Listed records>
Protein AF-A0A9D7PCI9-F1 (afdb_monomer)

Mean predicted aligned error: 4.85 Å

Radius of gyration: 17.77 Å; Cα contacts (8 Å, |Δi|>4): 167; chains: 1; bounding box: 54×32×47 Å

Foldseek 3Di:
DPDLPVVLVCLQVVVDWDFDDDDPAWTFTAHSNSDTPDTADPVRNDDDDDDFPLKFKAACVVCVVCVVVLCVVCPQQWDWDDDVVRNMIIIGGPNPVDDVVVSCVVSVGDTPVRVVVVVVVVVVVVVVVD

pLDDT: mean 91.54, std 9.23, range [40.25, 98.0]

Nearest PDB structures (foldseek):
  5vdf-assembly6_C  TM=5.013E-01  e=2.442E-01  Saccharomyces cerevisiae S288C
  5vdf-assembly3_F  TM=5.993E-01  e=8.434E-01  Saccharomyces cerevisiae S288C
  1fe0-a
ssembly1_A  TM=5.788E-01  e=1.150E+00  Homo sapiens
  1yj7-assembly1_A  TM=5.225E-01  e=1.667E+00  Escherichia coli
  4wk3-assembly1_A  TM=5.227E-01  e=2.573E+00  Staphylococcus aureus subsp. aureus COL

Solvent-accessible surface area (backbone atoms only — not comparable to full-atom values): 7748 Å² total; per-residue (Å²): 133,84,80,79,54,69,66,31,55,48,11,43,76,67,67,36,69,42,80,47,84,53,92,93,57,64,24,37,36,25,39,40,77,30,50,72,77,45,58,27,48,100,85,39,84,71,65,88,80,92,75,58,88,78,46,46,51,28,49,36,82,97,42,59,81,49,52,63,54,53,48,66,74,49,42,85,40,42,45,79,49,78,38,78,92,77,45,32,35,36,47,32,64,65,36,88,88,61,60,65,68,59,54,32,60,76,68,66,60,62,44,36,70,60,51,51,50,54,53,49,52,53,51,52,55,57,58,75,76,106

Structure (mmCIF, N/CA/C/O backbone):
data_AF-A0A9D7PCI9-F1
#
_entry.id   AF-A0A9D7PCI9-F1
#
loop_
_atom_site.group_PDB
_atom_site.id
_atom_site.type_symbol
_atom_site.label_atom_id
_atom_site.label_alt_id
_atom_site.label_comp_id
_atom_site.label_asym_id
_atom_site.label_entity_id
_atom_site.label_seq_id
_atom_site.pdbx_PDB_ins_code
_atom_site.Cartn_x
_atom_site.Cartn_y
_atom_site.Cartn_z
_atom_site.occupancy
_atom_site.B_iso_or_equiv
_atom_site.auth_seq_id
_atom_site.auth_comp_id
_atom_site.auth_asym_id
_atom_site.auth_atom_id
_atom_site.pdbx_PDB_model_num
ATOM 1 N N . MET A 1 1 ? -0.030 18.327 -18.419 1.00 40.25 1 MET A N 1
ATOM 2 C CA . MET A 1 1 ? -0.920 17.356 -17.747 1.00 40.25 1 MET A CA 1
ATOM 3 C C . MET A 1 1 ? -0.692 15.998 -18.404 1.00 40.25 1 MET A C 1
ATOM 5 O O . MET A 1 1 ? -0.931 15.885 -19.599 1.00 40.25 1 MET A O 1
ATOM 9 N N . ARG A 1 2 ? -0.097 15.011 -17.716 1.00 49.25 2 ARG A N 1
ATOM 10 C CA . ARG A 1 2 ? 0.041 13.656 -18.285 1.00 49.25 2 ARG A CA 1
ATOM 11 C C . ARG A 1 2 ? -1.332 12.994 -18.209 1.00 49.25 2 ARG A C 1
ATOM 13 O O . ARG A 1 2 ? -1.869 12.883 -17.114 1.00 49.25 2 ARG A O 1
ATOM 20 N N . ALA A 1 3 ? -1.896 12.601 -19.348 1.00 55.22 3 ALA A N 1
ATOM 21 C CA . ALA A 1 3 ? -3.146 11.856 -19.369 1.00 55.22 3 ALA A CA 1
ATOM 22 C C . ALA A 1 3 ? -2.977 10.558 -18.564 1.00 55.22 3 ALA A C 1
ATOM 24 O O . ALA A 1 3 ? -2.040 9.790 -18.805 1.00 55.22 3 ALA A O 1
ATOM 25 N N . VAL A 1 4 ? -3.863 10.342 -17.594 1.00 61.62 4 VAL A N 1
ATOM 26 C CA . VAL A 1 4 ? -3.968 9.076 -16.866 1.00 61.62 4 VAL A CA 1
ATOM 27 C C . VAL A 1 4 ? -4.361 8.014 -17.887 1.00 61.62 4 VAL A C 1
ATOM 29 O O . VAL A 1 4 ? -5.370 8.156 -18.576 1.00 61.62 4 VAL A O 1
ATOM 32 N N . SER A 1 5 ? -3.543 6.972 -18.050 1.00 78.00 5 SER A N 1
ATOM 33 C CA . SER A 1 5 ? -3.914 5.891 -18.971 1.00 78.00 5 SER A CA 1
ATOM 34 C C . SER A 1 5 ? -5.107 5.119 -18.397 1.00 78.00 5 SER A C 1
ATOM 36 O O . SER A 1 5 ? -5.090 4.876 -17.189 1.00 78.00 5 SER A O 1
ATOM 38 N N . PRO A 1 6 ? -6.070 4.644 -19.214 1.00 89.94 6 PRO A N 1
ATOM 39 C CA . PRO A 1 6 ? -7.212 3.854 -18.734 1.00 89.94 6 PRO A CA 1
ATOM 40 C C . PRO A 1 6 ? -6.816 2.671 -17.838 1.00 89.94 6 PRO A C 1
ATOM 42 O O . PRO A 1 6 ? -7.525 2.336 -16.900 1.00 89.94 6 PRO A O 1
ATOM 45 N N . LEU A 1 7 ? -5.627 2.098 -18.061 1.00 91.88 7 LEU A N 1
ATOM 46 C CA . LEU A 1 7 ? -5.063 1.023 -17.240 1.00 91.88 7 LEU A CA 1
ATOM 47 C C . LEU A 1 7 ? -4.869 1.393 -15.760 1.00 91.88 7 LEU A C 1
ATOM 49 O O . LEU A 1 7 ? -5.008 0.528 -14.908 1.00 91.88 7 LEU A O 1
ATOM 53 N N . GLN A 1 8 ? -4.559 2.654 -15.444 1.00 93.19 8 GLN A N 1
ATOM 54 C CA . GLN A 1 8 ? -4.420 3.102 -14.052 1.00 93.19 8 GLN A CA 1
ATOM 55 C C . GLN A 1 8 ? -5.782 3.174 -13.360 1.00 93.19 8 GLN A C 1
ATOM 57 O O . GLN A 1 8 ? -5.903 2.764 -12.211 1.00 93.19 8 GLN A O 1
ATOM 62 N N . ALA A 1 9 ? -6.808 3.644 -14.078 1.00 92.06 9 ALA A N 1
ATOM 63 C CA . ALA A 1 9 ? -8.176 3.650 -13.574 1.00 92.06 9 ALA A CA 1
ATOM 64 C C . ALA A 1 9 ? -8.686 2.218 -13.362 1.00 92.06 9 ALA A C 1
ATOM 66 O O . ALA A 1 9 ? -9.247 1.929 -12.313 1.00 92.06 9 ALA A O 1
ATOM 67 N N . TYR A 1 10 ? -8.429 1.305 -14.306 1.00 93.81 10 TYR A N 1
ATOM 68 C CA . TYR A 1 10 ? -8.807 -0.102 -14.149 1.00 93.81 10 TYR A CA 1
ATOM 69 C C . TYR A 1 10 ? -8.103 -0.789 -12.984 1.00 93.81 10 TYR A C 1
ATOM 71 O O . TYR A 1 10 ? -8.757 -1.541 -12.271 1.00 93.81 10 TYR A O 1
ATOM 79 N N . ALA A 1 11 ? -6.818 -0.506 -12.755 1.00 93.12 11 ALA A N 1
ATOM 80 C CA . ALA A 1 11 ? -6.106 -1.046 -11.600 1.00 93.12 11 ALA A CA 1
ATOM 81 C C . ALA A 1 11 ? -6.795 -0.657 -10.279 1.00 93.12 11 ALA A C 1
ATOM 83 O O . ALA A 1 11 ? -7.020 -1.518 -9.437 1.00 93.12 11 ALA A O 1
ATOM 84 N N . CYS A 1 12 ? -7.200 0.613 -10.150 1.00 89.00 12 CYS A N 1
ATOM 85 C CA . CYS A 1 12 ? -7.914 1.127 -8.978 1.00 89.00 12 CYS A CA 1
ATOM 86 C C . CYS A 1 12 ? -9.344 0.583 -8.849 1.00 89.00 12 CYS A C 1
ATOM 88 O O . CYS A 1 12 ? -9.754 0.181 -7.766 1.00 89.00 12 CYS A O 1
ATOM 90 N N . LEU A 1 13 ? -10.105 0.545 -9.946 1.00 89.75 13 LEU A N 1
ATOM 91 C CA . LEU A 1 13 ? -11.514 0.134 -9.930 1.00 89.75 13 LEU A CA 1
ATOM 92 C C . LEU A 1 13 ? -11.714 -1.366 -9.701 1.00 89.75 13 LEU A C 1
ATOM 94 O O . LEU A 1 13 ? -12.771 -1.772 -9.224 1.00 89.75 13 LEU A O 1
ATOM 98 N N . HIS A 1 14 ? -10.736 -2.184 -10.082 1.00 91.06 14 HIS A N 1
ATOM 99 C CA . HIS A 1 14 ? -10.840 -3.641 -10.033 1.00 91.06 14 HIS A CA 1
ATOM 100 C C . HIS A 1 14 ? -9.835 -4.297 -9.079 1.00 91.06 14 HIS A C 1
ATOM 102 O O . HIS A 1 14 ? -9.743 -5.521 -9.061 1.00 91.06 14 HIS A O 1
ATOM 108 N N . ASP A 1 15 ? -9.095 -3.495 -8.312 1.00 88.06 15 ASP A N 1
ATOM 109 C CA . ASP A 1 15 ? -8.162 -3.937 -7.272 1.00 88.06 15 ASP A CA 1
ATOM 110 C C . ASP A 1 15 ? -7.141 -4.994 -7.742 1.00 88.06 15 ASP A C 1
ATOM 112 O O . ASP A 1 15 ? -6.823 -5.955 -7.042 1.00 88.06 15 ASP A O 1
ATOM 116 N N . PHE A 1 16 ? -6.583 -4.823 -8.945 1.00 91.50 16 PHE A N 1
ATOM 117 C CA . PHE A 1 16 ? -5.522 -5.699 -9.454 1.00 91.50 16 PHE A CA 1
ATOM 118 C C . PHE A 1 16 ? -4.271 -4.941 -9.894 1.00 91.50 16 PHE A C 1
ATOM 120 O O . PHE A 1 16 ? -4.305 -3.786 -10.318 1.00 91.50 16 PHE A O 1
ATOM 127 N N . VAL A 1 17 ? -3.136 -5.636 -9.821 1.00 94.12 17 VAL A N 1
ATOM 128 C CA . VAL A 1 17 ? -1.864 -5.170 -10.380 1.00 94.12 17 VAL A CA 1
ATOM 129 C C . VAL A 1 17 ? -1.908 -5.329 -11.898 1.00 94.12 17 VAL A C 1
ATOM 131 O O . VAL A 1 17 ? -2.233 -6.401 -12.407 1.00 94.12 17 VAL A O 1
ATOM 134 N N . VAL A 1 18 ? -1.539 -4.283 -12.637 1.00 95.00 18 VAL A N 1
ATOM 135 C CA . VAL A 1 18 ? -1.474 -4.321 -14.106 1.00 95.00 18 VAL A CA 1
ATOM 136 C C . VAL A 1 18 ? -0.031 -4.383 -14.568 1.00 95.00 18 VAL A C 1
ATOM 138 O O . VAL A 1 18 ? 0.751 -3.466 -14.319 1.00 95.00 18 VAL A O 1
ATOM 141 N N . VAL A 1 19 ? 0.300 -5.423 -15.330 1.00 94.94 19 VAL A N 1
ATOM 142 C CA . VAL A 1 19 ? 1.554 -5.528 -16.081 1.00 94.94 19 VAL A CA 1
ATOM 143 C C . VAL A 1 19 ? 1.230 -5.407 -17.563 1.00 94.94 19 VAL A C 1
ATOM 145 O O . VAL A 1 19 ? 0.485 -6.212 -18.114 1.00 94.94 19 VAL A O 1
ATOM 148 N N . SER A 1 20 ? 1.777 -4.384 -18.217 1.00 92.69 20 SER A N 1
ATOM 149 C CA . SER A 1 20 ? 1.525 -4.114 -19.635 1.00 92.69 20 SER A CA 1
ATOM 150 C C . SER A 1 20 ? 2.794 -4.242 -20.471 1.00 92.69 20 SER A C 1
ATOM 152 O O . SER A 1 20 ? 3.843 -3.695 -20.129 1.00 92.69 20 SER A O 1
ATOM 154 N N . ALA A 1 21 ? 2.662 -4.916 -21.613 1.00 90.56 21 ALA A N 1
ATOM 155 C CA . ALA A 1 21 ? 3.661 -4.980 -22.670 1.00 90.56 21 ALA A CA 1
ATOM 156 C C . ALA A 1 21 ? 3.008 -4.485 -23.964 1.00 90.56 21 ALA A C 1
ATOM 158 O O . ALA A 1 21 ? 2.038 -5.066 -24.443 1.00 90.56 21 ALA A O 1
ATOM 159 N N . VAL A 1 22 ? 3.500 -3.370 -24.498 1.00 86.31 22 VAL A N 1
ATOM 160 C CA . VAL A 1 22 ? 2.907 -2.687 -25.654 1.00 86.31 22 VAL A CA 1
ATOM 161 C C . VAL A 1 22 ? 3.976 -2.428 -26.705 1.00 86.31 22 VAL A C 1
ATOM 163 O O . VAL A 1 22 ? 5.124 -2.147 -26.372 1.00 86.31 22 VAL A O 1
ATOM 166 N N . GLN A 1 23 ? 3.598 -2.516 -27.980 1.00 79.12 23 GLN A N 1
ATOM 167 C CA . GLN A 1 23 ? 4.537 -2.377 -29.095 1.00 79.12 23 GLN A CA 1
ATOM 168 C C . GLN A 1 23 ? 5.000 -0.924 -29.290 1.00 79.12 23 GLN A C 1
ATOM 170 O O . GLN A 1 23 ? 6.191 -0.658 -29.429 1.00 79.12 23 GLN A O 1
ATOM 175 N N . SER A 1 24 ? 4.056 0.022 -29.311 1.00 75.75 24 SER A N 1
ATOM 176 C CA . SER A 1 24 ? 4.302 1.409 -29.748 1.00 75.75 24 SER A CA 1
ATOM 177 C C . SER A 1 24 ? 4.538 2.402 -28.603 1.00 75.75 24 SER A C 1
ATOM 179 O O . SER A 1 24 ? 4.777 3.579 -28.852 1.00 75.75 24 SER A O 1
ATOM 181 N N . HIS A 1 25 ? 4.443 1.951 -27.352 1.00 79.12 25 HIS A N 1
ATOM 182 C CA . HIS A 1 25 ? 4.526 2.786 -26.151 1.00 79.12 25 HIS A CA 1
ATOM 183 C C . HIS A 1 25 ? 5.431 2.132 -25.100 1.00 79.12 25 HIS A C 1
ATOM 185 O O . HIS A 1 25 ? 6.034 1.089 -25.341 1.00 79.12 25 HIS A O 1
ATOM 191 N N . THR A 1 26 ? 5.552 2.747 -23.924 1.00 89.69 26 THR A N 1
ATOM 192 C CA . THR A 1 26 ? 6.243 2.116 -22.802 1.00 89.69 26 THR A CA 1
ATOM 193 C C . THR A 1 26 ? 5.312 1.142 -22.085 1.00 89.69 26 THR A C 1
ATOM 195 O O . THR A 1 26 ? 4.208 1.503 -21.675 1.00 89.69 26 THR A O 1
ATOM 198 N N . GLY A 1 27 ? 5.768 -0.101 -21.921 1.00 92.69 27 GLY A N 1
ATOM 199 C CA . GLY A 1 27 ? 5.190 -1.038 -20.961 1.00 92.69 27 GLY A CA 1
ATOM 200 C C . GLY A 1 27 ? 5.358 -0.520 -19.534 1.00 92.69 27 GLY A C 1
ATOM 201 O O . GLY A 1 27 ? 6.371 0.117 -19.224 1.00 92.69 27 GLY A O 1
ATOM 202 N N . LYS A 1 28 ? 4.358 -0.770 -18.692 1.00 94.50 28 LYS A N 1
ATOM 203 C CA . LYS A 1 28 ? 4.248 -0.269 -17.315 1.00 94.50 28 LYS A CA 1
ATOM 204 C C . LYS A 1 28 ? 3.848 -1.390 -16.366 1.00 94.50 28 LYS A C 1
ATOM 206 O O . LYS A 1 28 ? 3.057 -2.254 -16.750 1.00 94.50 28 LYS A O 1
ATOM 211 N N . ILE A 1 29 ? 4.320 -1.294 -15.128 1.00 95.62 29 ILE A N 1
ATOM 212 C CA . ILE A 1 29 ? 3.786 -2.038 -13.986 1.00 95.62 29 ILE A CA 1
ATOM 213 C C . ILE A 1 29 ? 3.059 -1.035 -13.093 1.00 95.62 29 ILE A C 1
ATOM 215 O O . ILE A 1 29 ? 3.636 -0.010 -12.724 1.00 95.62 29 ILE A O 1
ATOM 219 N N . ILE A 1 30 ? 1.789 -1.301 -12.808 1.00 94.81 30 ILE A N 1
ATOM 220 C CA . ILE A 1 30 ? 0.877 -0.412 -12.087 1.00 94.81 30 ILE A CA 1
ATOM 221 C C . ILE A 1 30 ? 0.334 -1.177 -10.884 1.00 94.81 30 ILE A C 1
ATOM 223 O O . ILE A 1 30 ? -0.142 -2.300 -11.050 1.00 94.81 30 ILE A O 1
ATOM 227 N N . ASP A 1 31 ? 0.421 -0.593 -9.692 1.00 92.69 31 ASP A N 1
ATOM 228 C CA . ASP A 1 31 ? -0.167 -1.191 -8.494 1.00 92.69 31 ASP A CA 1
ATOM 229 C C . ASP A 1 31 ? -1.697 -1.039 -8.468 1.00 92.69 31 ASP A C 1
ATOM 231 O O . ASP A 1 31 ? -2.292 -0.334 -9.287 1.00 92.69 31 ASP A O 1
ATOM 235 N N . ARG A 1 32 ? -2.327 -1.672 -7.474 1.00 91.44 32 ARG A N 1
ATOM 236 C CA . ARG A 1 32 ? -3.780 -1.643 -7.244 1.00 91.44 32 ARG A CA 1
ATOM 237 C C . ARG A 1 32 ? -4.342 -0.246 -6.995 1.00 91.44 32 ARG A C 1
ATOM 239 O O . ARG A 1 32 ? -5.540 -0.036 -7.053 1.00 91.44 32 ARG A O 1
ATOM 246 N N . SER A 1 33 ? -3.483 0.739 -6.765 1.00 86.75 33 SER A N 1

Problem requirements> From the beginning of the listing above down to the line with "subsp. aureus COL", every line should be restated exactly.

Exercise answer>
Protein AF-A0A9D7PCI9-F1 (afdb_monomer)

Mean predicted aligned error: 4.85 Å

Radius of gyration: 17.77 Å; Cα contacts (8 Å, |Δi|>4): 167; chains: 1; bounding box: 54×32×47 Å

Foldseek 3Di:
DPDLPVVLVCLQVVVDWDFDDDDPAWTFTAHSNSDTPDTADPVRNDDDDDDFPLKFKAACVVCVVCVVVLCVVCPQQWDWDDDVVRNMIIIGGPNPVDDVVVSCVVSVGDTPVRVVVVVVVVVVVVVVVD

pLDDT: mean 91.54, std 9.23, range [40.25, 98.0]

Nearest PDB structures (foldseek):
  5vdf-assembly6_C  TM=5.013E-01  e=2.442E-01  Saccharomyces cerevisiae S288C
  5vdf-assembly3_F  TM=5.993E-01  e=8.434E-01  Saccharomyces cerevisiae S288C
  1fe0-a
ssembly1_A  TM=5.788E-01  e=1.150E+00  Homo sapiens
  1yj7-assembly1_A  TM=5.225E-01  e=1.667E+00  Escherichia coli
  4wk3-assembly1_A  TM=5.227E-01  e=2.573E+00  Staphylococcus aureus subsp. aureus COL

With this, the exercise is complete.